:: THE PROBLEM ::
Only a slice of the listing below is wanted. Retype the lines from the one containing "Protein AF-A0A9D6UUM4-F1 (afdb_monomer_lite)" through the one containing "ATOM 5 O O . MET A 1 1 ? 26.559", exactly, both ends included.

:: RECORDS FOR THIS EXERCISE ::

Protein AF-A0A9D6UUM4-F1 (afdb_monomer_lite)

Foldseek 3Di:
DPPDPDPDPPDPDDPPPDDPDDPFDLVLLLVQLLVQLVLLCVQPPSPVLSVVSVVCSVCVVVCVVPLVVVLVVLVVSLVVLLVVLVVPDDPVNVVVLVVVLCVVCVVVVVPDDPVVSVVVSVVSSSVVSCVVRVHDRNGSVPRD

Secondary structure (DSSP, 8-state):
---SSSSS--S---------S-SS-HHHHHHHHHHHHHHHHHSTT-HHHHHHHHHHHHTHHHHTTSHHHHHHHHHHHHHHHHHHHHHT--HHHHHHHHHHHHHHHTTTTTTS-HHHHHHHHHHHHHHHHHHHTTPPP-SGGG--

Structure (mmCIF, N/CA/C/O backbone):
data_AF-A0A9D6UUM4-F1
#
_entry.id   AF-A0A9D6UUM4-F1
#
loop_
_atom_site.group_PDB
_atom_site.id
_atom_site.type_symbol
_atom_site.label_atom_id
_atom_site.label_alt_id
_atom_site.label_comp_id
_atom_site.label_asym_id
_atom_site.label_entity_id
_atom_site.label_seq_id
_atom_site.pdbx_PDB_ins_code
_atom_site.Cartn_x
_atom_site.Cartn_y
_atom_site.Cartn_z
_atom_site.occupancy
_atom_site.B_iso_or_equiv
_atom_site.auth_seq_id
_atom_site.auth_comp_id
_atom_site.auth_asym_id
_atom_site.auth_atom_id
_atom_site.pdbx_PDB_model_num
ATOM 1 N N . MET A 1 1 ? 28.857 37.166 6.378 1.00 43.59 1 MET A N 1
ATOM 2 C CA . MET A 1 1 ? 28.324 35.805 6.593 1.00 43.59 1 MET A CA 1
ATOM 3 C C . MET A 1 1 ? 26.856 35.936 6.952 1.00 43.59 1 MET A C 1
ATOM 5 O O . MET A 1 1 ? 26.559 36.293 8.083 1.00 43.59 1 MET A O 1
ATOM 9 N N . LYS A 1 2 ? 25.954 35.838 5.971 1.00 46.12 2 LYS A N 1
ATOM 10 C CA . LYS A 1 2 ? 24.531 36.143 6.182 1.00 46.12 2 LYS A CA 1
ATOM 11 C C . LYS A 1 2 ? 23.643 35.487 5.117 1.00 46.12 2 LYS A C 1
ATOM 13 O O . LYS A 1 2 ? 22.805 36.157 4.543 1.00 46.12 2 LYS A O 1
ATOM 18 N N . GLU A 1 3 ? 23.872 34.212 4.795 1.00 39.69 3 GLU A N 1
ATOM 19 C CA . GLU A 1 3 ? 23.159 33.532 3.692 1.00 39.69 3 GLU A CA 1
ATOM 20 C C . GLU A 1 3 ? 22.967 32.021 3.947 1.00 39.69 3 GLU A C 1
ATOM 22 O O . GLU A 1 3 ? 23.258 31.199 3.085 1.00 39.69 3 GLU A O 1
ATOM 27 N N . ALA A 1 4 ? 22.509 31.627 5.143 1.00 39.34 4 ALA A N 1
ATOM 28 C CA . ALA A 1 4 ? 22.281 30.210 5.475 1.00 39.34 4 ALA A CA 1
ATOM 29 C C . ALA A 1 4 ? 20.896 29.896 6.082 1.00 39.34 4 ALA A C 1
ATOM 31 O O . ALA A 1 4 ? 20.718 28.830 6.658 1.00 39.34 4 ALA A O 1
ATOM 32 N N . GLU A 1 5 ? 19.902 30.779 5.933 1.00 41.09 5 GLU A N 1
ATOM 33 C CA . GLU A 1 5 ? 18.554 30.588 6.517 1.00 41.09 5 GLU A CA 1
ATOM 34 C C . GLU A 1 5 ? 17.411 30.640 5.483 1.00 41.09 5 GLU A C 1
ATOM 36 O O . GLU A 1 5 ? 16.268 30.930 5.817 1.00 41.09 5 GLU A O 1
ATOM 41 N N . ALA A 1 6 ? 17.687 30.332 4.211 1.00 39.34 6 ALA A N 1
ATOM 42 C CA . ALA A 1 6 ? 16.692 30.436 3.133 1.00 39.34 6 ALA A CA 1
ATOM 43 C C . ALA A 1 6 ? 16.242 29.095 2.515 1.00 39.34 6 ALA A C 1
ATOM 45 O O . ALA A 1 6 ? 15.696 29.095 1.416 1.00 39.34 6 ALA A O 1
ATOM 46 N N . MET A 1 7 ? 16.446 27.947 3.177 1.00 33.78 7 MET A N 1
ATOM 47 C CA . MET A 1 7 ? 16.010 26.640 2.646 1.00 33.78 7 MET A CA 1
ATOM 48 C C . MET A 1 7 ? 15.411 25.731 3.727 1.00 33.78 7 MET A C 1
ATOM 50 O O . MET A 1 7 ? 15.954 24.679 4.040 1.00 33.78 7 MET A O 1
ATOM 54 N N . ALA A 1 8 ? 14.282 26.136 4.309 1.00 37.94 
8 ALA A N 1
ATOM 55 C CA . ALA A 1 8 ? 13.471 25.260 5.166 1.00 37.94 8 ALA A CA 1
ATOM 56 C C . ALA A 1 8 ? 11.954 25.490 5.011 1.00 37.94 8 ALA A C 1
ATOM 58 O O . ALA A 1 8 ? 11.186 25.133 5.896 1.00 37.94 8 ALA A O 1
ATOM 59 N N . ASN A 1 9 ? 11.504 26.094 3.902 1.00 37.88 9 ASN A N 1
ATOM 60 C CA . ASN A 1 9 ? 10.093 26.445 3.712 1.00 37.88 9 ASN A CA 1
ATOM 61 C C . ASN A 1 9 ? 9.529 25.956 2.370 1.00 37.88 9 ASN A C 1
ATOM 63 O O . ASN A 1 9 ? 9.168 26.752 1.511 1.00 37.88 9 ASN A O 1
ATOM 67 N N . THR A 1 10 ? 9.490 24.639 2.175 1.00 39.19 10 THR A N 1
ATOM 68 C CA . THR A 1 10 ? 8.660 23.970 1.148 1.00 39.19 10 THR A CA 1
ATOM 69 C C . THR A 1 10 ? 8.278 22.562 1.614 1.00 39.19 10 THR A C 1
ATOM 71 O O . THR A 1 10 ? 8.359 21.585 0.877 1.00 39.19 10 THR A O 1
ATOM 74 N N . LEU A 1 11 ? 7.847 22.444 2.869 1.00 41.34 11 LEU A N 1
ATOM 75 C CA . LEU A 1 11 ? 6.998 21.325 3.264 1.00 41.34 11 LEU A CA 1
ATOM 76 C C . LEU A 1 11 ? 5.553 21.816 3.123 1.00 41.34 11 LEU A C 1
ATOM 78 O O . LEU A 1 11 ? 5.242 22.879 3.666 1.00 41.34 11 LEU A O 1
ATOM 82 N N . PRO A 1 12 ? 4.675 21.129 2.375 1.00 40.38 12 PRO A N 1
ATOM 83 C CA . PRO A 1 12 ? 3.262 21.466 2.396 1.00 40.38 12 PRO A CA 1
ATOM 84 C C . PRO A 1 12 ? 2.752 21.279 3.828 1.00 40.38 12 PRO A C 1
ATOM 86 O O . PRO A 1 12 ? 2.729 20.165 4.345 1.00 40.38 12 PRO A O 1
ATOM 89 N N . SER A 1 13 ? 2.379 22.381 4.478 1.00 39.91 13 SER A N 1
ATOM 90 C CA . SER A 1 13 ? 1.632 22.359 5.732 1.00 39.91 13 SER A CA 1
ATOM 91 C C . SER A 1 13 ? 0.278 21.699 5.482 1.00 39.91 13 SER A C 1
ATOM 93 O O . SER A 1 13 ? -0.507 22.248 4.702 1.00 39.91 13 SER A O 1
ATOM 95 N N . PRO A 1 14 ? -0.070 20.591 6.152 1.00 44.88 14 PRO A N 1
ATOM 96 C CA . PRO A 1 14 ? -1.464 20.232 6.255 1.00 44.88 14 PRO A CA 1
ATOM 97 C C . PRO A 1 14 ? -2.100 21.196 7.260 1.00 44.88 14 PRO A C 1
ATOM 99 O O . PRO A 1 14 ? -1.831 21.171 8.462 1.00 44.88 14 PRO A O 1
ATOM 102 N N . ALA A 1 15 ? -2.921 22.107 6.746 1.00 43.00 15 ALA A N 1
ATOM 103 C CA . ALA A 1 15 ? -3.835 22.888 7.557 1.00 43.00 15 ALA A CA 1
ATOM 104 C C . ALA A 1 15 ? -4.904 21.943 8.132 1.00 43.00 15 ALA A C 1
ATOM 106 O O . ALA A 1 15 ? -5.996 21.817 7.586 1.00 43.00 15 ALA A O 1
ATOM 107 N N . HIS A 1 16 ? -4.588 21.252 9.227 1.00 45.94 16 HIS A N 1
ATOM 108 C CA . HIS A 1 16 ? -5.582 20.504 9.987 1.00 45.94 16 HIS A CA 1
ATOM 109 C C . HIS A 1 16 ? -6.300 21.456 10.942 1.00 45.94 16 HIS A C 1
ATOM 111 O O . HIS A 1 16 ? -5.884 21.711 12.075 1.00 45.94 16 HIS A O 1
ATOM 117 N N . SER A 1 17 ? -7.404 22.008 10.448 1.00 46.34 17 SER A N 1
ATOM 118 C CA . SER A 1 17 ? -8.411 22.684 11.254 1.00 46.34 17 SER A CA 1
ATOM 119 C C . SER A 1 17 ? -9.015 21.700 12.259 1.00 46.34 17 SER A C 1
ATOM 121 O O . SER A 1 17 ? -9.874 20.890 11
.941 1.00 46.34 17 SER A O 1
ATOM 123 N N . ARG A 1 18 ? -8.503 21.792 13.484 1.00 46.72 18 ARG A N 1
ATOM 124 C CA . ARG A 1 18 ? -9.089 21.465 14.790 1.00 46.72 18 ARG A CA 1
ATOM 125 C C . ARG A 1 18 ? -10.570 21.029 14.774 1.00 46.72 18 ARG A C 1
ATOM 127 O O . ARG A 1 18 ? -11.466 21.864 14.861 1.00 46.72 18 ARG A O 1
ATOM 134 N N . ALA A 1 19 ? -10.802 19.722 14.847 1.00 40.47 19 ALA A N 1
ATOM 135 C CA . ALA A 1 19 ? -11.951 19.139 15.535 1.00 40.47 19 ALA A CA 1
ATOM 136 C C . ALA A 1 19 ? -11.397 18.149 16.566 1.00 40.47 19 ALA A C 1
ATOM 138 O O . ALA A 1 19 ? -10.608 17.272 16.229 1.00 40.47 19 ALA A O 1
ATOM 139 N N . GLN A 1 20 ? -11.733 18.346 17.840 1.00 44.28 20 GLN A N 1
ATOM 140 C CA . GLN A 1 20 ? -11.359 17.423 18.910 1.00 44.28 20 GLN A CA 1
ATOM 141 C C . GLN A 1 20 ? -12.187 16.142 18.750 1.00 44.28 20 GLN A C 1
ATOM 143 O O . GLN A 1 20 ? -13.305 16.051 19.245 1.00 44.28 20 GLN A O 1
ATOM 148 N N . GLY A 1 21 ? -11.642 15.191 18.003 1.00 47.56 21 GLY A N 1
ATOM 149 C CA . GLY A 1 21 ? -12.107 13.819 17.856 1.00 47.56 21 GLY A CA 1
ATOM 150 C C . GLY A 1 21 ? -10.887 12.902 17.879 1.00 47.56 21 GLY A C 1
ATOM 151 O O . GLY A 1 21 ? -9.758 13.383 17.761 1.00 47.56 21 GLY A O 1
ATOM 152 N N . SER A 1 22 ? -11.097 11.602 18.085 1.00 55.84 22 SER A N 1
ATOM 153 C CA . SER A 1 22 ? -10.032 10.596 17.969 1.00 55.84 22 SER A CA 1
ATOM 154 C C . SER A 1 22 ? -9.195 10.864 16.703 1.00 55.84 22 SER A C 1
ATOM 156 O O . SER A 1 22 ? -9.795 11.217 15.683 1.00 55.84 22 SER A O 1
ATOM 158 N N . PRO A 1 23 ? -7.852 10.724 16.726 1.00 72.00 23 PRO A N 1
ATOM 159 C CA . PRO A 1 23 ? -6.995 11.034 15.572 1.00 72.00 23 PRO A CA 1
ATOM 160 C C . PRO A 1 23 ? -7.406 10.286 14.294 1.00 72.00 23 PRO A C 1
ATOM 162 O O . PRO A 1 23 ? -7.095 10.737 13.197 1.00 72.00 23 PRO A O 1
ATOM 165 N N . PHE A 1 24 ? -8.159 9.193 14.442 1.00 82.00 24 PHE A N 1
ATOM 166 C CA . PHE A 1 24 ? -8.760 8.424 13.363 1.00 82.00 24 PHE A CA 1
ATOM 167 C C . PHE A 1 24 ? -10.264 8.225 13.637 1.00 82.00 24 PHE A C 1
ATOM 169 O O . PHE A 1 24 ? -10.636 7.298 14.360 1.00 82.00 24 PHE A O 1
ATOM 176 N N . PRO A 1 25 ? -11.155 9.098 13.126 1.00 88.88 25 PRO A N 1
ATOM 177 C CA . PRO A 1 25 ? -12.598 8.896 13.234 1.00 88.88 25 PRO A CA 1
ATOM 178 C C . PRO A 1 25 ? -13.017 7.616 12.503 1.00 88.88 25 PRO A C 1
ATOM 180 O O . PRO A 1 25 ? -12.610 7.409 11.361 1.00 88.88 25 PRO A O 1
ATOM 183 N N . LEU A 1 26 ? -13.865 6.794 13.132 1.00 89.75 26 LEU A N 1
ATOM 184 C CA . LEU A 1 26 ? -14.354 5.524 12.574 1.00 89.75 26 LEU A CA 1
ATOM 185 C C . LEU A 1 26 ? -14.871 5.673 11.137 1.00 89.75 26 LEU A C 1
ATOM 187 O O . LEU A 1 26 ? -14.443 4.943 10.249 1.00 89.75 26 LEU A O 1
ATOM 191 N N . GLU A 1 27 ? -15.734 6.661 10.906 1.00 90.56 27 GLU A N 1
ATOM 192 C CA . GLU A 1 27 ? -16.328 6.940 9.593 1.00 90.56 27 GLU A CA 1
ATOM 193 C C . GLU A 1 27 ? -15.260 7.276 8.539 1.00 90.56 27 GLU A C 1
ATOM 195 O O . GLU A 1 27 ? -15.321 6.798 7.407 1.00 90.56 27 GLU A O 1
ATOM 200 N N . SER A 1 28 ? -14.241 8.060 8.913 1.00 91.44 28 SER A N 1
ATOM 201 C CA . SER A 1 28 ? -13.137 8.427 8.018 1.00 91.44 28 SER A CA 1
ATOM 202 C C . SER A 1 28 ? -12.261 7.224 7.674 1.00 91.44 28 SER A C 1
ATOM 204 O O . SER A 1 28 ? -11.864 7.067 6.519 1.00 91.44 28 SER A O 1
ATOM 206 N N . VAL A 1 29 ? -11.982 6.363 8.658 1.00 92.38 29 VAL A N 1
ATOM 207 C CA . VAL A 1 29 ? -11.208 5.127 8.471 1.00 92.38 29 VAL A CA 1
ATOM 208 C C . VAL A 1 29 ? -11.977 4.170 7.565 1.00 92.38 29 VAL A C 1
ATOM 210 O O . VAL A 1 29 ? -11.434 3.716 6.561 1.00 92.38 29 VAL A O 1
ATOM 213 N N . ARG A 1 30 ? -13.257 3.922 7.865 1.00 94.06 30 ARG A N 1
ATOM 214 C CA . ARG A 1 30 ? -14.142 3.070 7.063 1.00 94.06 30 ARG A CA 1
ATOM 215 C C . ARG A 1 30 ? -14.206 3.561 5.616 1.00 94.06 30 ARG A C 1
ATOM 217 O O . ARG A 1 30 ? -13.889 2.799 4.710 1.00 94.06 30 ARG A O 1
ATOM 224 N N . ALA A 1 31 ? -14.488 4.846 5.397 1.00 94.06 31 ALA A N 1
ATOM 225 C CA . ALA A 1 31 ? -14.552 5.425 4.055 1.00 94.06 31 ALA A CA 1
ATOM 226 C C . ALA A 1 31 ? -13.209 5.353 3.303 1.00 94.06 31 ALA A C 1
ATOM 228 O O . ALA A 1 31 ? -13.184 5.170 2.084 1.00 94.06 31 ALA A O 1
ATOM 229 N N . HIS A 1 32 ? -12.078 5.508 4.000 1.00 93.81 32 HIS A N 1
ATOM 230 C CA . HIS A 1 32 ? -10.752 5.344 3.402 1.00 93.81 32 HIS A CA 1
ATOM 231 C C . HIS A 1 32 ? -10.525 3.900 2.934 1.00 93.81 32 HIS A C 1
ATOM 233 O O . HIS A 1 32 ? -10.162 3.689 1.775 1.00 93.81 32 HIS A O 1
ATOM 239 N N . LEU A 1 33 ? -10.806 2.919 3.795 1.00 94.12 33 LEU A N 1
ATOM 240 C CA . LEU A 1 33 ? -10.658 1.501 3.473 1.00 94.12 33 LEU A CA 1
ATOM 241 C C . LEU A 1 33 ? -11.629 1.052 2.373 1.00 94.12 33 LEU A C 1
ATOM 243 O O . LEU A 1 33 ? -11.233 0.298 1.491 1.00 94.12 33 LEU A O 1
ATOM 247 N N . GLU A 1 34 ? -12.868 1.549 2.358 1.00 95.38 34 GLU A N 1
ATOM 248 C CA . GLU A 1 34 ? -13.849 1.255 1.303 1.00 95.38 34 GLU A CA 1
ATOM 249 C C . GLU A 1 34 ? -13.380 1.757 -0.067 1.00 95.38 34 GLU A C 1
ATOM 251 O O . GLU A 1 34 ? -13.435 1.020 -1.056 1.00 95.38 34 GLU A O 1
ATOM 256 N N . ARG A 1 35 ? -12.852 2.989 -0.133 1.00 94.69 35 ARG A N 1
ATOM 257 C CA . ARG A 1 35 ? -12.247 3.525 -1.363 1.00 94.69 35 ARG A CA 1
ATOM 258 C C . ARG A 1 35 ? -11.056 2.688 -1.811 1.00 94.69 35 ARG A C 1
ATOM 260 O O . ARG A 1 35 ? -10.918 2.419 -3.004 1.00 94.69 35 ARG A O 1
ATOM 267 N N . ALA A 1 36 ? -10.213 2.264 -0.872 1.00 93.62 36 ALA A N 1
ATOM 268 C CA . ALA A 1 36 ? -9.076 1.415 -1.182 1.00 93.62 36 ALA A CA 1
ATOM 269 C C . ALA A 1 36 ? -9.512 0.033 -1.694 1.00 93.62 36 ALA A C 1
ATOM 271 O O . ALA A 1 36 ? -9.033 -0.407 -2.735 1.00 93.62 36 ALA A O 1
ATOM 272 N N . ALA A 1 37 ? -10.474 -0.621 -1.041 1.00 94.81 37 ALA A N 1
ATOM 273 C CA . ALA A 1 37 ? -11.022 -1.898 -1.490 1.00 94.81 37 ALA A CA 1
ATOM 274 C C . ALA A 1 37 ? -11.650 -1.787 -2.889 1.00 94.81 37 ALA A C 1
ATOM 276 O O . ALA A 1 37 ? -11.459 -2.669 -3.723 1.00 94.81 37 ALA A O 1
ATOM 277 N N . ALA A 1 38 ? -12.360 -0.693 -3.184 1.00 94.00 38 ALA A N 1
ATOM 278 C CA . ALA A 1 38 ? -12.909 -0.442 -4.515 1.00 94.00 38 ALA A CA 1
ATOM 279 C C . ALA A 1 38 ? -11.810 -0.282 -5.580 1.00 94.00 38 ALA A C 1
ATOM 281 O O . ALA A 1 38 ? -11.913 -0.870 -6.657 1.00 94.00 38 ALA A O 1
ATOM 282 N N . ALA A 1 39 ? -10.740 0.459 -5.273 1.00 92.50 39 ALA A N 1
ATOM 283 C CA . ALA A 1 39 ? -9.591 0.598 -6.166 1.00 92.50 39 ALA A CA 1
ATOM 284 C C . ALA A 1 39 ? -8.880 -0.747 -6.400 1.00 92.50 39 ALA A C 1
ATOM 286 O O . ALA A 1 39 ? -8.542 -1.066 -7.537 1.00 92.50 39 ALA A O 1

...

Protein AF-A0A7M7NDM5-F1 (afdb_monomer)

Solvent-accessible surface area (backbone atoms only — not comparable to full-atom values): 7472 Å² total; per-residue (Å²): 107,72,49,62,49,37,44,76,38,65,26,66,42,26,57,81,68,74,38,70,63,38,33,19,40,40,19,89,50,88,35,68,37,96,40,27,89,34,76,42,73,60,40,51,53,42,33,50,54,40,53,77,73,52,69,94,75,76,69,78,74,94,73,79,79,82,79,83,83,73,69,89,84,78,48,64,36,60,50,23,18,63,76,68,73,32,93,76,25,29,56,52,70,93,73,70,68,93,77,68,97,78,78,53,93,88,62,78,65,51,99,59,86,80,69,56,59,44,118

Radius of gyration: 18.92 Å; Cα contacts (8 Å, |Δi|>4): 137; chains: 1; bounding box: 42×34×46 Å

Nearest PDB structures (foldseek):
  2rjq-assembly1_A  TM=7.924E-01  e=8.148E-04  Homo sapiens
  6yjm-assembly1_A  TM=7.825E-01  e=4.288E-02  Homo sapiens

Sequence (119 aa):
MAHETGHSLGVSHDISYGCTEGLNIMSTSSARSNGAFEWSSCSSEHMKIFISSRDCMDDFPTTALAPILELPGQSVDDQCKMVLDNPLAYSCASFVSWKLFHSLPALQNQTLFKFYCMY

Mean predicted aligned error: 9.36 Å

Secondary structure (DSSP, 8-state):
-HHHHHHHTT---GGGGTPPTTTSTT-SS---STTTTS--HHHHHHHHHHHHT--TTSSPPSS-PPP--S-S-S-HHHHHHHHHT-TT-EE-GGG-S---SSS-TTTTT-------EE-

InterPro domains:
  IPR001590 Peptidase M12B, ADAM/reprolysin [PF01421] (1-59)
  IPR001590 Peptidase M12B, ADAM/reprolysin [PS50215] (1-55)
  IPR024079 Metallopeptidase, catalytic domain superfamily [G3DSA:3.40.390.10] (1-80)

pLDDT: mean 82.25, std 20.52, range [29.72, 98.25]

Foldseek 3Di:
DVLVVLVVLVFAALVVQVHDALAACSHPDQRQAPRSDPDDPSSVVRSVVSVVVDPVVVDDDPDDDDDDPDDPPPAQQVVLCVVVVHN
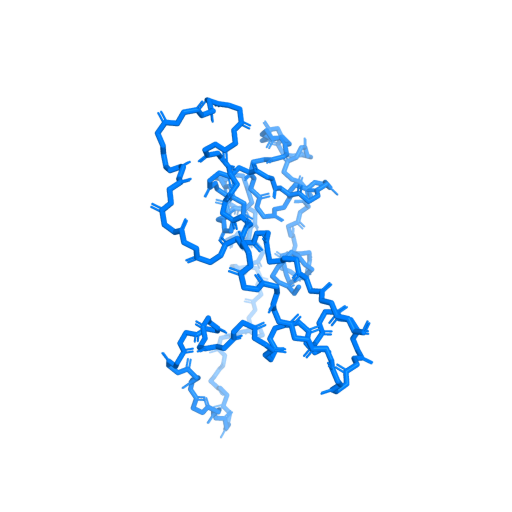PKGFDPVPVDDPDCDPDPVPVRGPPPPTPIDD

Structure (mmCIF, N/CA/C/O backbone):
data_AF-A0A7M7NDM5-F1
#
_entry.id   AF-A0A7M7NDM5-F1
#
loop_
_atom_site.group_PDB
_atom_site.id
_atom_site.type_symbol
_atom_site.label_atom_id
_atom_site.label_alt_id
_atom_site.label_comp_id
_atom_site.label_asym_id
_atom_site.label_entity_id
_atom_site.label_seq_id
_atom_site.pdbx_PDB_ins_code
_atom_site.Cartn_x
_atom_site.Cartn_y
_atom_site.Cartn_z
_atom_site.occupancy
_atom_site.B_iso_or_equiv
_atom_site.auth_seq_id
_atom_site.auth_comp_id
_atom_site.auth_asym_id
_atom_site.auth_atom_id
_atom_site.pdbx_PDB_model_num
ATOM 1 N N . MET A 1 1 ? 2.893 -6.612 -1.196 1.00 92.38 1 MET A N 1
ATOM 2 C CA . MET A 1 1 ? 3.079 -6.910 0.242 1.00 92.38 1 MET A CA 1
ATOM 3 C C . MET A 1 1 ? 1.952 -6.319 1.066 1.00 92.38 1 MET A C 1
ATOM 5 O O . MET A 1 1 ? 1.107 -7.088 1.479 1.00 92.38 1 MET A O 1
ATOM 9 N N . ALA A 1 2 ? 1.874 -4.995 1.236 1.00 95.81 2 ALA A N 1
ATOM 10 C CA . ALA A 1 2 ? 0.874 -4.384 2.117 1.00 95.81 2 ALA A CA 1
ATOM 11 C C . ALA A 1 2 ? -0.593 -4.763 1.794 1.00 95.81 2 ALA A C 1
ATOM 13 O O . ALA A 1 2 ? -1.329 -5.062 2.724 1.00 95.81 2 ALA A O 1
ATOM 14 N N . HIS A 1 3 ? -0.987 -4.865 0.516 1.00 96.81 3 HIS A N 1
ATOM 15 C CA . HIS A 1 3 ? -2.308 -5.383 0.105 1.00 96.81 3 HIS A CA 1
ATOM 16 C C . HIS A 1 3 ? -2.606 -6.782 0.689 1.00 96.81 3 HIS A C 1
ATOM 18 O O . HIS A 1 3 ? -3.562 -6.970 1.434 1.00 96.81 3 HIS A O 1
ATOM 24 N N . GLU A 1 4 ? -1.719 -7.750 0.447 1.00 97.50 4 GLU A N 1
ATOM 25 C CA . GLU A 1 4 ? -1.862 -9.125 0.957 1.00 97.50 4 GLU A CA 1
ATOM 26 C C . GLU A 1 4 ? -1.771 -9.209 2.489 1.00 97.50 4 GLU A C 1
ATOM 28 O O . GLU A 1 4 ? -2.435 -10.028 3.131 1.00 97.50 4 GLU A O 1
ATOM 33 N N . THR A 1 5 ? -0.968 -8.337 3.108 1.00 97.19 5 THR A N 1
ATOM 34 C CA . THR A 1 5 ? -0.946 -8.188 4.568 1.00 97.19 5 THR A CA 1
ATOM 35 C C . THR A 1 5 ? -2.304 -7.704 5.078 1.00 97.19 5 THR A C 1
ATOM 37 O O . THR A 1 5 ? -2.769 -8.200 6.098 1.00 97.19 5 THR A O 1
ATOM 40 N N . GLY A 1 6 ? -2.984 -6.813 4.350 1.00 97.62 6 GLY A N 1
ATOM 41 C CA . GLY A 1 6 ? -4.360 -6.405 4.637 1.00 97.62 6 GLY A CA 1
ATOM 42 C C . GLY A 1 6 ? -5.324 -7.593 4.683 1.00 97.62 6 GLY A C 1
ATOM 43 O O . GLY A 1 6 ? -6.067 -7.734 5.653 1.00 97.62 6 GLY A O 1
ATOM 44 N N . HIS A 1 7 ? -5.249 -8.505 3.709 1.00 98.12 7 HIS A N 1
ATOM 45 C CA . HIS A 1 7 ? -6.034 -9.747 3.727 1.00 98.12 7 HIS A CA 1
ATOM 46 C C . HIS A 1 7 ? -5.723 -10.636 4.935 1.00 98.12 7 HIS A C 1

:: RESULT ::
Protein AF-A0A9D6UUM4-F1 (afdb_monomer_lite)

Foldseek 3Di:
DPPDPDPDPPDPDDPPPDDPDDPFDLVLLLVQLLVQLVLLCVQPPSPVLSVVSVVCSVCVVVCVVPLVVVLVVLVVSLVVLLVVLVVPDDPVNVVVLVVVLCVVCVVVVVPDDPVVSVVVSVVSSSVVSCVVRVHDRNGSVPRD

Secondary structure (DSSP, 8-state):
---SSSSS--S---------S-SS-HHHHHHHHHHHHHHHHHSTT-HHHHHHHHHHHHTHHHHTTSHHHHHHHHHHHHHHHHHHHHHT--HHHHHHHHHHHHHHHTTTTTTS-HHHHHHHHHHHHHHHHHHHTTPPP-SGGG--

Structure (mmCIF, N/CA/C/O backbone):
data_AF-A0A9D6UUM4-F1
#
_entry.id   AF-A0A9D6UUM4-F1
#
loop_
_atom_site.group_PDB
_atom_site.id
_atom_site.type_symbol
_atom_site.label_atom_id
_atom_site.label_alt_id
_atom_site.label_comp_id
_atom_site.label_asym_id
_atom_site.label_entity_id
_atom_site.label_seq_id
_atom_site.pdbx_PDB_ins_code
_atom_site.Cartn_x
_atom_site.Cartn_y
_atom_site.Cartn_z
_atom_site.occupancy
_atom_site.B_iso_or_equiv
_atom_site.auth_seq_id
_atom_site.auth_comp_id
_atom_site.auth_asym_id
_atom_site.auth_atom_id
_atom_site.pdbx_PDB_model_num
ATOM 1 N N . MET A 1 1 ? 28.857 37.166 6.378 1.00 43.59 1 MET A N 1
ATOM 2 C CA . MET A 1 1 ? 28.324 35.805 6.593 1.00 43.59 1 MET A CA 1
ATOM 3 C C . MET A 1 1 ? 26.856 35.936 6.952 1.00 43.59 1 MET A C 1
ATOM 5 O O . MET A 1 1 ? 26.559 36.293 8.083 1.00 43.59 1 MET A O 1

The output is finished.